**Work required:** Please copy, exactly as they appear below, the lines from the one containing "ATOM 71 N N" through the one containing "ATOM 75 O O".

[Records drawn from a dataset]
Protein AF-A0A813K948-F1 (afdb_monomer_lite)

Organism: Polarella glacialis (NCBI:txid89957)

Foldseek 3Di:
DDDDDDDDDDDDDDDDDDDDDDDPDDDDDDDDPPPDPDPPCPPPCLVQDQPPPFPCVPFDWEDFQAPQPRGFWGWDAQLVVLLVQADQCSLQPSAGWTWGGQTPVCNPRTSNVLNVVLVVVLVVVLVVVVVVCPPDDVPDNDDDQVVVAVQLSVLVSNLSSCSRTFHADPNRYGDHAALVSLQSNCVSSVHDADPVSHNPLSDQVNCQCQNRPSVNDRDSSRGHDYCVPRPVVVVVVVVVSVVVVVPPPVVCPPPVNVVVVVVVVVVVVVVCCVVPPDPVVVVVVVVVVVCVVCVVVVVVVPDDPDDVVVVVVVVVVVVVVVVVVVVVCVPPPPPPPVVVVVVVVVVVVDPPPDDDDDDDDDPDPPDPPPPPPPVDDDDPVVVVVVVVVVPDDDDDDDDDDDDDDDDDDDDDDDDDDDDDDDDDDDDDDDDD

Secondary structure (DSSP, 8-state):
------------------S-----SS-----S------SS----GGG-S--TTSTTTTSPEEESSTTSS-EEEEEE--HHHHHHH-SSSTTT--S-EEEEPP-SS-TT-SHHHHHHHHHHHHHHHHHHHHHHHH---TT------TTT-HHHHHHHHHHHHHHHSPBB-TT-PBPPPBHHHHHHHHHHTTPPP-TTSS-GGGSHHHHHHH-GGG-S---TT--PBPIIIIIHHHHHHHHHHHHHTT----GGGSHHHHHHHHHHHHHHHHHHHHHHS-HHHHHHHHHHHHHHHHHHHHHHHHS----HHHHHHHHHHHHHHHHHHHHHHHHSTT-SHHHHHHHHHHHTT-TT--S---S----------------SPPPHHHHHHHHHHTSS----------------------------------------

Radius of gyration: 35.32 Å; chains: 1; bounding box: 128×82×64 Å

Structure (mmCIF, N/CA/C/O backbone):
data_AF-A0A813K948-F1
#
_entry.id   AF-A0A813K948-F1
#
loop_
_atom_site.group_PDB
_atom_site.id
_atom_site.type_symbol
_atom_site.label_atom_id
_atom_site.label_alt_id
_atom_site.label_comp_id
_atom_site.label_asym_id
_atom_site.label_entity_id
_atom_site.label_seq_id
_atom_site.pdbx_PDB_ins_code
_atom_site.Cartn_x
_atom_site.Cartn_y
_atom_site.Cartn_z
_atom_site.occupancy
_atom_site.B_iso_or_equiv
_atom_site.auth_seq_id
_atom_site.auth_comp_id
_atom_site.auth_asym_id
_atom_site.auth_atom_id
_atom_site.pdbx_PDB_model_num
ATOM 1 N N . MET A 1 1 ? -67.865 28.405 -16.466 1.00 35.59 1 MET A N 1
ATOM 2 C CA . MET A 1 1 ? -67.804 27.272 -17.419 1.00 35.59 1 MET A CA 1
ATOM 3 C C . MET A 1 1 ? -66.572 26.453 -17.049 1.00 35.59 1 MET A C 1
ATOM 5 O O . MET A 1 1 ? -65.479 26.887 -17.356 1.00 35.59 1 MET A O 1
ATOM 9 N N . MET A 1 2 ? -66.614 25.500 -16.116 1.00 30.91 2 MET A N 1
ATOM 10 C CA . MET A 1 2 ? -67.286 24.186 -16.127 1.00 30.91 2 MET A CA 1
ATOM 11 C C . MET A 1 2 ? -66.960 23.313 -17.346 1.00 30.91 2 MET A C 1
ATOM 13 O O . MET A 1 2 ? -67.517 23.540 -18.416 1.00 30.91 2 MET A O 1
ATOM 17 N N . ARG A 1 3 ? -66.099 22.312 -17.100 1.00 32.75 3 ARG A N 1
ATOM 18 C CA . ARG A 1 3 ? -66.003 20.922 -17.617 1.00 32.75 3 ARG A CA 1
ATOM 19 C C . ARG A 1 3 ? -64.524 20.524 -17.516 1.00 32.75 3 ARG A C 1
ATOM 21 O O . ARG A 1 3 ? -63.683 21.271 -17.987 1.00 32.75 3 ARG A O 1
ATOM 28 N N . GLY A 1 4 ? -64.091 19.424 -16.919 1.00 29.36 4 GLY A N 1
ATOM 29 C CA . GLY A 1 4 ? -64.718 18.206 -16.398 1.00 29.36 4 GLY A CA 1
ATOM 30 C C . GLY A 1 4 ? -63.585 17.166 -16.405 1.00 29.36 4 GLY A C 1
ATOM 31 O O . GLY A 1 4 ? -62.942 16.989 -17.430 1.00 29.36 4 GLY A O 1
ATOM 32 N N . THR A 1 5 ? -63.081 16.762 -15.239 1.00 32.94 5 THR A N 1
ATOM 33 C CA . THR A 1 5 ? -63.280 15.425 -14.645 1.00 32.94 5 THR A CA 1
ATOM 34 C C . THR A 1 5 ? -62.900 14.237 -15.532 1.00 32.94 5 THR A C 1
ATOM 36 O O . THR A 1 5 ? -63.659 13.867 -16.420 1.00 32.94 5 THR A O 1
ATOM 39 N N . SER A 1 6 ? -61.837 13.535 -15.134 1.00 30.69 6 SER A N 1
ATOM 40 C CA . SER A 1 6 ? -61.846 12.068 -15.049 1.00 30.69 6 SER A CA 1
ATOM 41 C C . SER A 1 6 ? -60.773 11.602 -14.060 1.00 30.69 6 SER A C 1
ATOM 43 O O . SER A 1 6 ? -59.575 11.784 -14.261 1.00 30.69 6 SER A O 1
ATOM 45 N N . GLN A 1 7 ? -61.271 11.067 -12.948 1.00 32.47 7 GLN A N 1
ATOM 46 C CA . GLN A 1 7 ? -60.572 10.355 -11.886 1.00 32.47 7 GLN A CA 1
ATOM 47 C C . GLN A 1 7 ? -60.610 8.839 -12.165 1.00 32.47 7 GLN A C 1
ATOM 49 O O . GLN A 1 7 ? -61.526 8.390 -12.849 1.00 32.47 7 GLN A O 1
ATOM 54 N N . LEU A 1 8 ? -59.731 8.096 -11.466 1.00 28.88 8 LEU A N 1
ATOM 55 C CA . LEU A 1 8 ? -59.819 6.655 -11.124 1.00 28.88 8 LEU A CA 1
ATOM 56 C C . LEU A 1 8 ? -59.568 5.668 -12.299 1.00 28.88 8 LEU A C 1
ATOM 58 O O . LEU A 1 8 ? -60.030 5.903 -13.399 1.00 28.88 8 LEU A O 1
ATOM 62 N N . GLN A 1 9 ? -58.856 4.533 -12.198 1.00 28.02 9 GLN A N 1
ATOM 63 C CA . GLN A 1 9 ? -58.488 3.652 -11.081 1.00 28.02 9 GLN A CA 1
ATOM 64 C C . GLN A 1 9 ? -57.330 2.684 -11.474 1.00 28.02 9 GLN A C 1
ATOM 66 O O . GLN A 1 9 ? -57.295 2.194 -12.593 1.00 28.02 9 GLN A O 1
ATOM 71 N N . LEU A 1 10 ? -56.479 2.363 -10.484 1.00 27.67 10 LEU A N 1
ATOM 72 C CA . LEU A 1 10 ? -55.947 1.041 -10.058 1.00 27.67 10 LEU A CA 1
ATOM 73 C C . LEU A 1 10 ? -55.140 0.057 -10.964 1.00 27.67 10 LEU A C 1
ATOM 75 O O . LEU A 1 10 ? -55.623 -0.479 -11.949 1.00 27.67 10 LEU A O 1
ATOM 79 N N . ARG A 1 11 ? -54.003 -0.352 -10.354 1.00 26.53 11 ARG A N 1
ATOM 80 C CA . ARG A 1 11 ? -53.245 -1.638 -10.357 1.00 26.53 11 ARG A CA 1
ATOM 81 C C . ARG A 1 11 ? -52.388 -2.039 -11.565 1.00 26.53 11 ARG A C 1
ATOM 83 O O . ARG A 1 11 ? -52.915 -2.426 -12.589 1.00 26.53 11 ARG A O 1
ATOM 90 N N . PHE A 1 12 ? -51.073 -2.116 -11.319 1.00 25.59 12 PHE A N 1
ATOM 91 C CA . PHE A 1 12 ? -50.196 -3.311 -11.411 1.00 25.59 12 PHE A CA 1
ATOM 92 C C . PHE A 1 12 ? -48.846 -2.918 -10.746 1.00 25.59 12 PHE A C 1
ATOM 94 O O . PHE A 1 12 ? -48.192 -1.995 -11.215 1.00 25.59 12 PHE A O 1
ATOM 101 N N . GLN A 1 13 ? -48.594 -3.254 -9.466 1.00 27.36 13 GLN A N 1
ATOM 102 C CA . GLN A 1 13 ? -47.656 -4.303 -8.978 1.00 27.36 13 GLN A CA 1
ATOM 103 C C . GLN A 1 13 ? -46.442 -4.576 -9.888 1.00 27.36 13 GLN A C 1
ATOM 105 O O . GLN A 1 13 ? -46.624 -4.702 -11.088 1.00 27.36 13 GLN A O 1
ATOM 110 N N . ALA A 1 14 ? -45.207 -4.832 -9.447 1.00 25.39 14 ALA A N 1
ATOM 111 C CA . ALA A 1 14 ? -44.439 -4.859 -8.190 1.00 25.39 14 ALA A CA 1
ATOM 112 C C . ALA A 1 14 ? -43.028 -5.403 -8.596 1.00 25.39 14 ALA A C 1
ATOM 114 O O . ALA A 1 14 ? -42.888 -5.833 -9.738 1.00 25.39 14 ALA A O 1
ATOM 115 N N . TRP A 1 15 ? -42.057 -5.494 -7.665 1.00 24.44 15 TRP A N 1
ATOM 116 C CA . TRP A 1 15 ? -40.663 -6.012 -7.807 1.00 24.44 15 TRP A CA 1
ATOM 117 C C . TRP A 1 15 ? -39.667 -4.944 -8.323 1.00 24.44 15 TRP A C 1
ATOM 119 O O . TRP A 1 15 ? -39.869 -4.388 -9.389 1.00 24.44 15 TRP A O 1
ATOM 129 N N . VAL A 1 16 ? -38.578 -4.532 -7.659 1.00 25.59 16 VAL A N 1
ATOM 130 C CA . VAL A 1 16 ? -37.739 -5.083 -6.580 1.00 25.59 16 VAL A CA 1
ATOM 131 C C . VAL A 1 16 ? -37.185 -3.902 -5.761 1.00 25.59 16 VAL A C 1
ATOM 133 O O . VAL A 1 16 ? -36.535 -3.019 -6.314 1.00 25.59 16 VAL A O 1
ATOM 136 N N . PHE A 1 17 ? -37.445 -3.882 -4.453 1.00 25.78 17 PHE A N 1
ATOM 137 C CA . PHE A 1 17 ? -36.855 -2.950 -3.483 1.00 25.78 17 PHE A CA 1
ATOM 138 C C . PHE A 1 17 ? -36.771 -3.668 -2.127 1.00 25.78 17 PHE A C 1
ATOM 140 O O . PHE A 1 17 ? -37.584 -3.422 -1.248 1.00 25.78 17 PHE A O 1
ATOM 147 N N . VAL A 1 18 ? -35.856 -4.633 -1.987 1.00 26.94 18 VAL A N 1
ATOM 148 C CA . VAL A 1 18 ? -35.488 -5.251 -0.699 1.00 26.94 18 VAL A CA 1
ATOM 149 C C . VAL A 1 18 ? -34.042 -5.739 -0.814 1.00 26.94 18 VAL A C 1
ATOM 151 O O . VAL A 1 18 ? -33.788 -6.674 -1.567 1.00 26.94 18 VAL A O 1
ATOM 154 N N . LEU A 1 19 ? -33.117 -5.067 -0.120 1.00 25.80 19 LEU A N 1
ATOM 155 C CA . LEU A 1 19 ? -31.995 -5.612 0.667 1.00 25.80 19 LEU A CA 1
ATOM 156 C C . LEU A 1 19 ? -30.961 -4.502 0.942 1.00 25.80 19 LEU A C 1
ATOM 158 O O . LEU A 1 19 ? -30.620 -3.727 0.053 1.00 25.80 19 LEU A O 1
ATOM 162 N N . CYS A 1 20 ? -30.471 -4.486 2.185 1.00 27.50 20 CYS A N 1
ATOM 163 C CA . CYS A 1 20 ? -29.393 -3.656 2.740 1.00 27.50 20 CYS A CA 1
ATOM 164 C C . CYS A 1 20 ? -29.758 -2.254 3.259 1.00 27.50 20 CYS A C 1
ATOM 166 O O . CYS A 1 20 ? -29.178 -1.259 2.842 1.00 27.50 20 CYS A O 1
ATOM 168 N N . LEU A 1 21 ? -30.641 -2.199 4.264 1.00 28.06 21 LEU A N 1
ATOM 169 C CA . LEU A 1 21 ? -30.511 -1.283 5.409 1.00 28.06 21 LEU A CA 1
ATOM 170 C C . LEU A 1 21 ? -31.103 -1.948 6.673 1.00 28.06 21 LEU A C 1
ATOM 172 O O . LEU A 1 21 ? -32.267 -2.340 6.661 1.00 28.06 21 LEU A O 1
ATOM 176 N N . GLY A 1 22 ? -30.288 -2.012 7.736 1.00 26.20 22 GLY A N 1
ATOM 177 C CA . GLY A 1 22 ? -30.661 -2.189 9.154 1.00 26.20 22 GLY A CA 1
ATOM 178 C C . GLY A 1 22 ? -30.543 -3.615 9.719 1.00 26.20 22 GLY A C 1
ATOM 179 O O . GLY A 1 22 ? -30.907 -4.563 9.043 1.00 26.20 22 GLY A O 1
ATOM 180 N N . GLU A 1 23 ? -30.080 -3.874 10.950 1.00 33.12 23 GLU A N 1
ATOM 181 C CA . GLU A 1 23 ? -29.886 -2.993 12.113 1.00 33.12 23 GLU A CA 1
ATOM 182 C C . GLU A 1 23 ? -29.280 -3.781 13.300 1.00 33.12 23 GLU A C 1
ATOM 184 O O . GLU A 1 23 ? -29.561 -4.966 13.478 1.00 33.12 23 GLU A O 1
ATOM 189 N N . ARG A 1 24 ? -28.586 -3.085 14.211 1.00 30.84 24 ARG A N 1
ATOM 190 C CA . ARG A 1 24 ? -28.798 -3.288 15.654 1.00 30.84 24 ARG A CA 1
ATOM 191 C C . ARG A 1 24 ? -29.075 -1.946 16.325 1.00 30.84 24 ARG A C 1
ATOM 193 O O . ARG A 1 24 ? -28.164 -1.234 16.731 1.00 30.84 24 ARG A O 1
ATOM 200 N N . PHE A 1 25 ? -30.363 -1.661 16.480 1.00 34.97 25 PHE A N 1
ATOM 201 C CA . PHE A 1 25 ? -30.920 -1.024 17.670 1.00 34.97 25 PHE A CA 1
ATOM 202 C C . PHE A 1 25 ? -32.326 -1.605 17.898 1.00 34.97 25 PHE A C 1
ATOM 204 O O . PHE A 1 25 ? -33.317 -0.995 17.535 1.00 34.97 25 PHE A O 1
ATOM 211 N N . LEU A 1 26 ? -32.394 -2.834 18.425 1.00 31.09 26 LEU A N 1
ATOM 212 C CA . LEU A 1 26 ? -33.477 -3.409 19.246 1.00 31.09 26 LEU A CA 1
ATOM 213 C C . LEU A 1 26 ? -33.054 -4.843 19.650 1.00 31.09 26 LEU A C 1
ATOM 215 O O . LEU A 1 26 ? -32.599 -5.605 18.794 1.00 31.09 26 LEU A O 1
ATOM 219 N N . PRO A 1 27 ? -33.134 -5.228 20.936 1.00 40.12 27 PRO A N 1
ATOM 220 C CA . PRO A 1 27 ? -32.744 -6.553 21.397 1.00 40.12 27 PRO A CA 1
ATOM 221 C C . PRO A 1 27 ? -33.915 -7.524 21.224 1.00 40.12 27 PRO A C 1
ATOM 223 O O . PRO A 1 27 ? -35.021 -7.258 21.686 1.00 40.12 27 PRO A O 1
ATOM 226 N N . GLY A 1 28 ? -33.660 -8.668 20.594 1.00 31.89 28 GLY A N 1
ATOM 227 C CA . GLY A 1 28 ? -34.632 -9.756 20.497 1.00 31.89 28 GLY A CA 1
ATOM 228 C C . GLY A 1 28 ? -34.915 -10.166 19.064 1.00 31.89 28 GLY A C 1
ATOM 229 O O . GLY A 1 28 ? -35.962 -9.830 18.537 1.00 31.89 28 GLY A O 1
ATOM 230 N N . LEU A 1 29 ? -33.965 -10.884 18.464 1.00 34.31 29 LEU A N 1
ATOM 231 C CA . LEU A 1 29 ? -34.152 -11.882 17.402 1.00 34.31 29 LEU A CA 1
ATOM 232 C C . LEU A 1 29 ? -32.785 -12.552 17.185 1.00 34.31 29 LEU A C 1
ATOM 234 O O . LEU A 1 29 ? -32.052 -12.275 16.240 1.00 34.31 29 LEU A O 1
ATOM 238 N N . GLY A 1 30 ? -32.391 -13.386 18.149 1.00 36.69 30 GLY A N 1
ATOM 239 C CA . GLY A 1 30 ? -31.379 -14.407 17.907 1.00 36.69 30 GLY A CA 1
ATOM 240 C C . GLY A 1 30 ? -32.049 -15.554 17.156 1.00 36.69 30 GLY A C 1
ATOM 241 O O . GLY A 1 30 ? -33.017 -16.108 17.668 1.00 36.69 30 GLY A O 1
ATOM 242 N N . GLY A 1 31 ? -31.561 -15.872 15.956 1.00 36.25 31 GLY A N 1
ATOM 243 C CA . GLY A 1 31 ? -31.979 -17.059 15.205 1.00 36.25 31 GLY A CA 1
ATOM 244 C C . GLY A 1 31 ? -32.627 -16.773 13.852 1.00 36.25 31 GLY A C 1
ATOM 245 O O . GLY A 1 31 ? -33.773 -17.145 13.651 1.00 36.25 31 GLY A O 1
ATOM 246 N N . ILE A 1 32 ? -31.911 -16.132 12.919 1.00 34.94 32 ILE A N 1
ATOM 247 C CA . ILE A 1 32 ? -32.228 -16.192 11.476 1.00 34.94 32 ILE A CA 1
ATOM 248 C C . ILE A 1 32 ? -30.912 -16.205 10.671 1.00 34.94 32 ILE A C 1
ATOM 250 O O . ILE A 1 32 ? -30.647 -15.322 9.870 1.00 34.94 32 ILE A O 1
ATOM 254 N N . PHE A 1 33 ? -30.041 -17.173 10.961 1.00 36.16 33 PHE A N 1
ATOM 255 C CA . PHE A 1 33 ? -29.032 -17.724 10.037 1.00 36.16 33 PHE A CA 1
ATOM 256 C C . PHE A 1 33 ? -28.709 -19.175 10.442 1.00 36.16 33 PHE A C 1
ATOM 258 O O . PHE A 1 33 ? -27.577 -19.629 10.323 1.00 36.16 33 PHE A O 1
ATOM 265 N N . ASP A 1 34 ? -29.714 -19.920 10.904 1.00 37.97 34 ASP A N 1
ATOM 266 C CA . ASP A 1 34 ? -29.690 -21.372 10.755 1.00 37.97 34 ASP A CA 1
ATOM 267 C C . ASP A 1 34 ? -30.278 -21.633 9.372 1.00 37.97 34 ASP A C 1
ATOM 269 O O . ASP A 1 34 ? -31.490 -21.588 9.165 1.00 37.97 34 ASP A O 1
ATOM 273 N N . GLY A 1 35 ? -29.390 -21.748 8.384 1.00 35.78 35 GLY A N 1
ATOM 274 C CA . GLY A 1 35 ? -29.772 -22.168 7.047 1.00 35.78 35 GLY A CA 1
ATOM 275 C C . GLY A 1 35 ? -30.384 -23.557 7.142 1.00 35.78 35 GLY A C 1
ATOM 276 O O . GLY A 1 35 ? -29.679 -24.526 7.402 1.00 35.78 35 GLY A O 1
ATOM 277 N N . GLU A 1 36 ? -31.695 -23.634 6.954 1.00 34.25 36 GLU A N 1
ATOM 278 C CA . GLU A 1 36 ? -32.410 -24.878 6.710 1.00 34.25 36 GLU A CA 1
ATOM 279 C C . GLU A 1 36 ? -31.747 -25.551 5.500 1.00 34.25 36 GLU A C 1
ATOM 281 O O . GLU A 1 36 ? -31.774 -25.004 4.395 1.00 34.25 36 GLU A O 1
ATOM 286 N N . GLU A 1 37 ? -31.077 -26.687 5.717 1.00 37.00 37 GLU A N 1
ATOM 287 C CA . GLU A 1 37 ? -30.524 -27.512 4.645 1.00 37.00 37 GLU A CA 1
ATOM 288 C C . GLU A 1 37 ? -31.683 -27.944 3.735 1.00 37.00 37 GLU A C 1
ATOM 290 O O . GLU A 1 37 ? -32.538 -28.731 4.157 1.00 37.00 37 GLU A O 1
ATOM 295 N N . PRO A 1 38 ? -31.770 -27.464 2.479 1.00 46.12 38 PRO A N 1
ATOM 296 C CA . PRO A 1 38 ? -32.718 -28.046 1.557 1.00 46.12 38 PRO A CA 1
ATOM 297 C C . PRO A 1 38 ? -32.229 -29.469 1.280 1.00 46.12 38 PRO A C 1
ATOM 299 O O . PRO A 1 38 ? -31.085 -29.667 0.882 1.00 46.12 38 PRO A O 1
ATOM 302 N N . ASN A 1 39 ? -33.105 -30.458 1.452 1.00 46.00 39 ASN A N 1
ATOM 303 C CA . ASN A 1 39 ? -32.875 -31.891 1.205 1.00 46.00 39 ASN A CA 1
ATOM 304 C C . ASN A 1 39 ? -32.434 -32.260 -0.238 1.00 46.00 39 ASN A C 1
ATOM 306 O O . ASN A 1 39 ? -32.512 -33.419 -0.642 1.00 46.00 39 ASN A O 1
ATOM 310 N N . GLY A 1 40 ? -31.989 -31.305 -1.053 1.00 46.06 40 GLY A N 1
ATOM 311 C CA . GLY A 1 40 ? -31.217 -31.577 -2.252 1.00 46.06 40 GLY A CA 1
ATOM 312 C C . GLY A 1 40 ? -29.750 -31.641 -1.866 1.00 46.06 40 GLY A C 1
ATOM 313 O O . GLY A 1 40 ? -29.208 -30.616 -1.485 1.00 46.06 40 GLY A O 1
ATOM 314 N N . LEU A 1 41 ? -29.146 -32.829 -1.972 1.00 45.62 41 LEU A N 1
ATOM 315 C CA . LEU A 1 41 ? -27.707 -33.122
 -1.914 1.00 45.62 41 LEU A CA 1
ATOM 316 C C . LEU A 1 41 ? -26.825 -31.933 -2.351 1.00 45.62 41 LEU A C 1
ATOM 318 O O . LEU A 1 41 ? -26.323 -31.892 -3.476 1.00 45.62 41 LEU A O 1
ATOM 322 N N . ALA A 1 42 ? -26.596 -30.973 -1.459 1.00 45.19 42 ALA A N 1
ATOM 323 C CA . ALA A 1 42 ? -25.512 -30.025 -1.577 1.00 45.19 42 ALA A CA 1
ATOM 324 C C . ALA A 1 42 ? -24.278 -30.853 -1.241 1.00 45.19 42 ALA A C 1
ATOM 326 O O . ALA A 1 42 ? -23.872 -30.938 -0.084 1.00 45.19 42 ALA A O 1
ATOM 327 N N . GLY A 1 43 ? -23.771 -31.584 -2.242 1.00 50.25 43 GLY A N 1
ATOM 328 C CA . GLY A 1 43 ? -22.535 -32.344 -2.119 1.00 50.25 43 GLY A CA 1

**Exercise response:**
ATOM 71 N N . LEU A 1 10 ? -56.479 2.363 -10.484 1.00 27.67 10 LEU A N 1
ATOM 72 C CA . LEU A 1 10 ? -55.947 1.041 -10.058 1.00 27.67 10 LEU A CA 1
ATOM 73 C C . LEU A 1 10 ? -55.140 0.057 -10.964 1.00 27.67 10 LEU A C 1
ATOM 75 O O . LEU A 1 10 ? -55.623 -0.479 -11.949 1.00 27.67 10 LEU A O 1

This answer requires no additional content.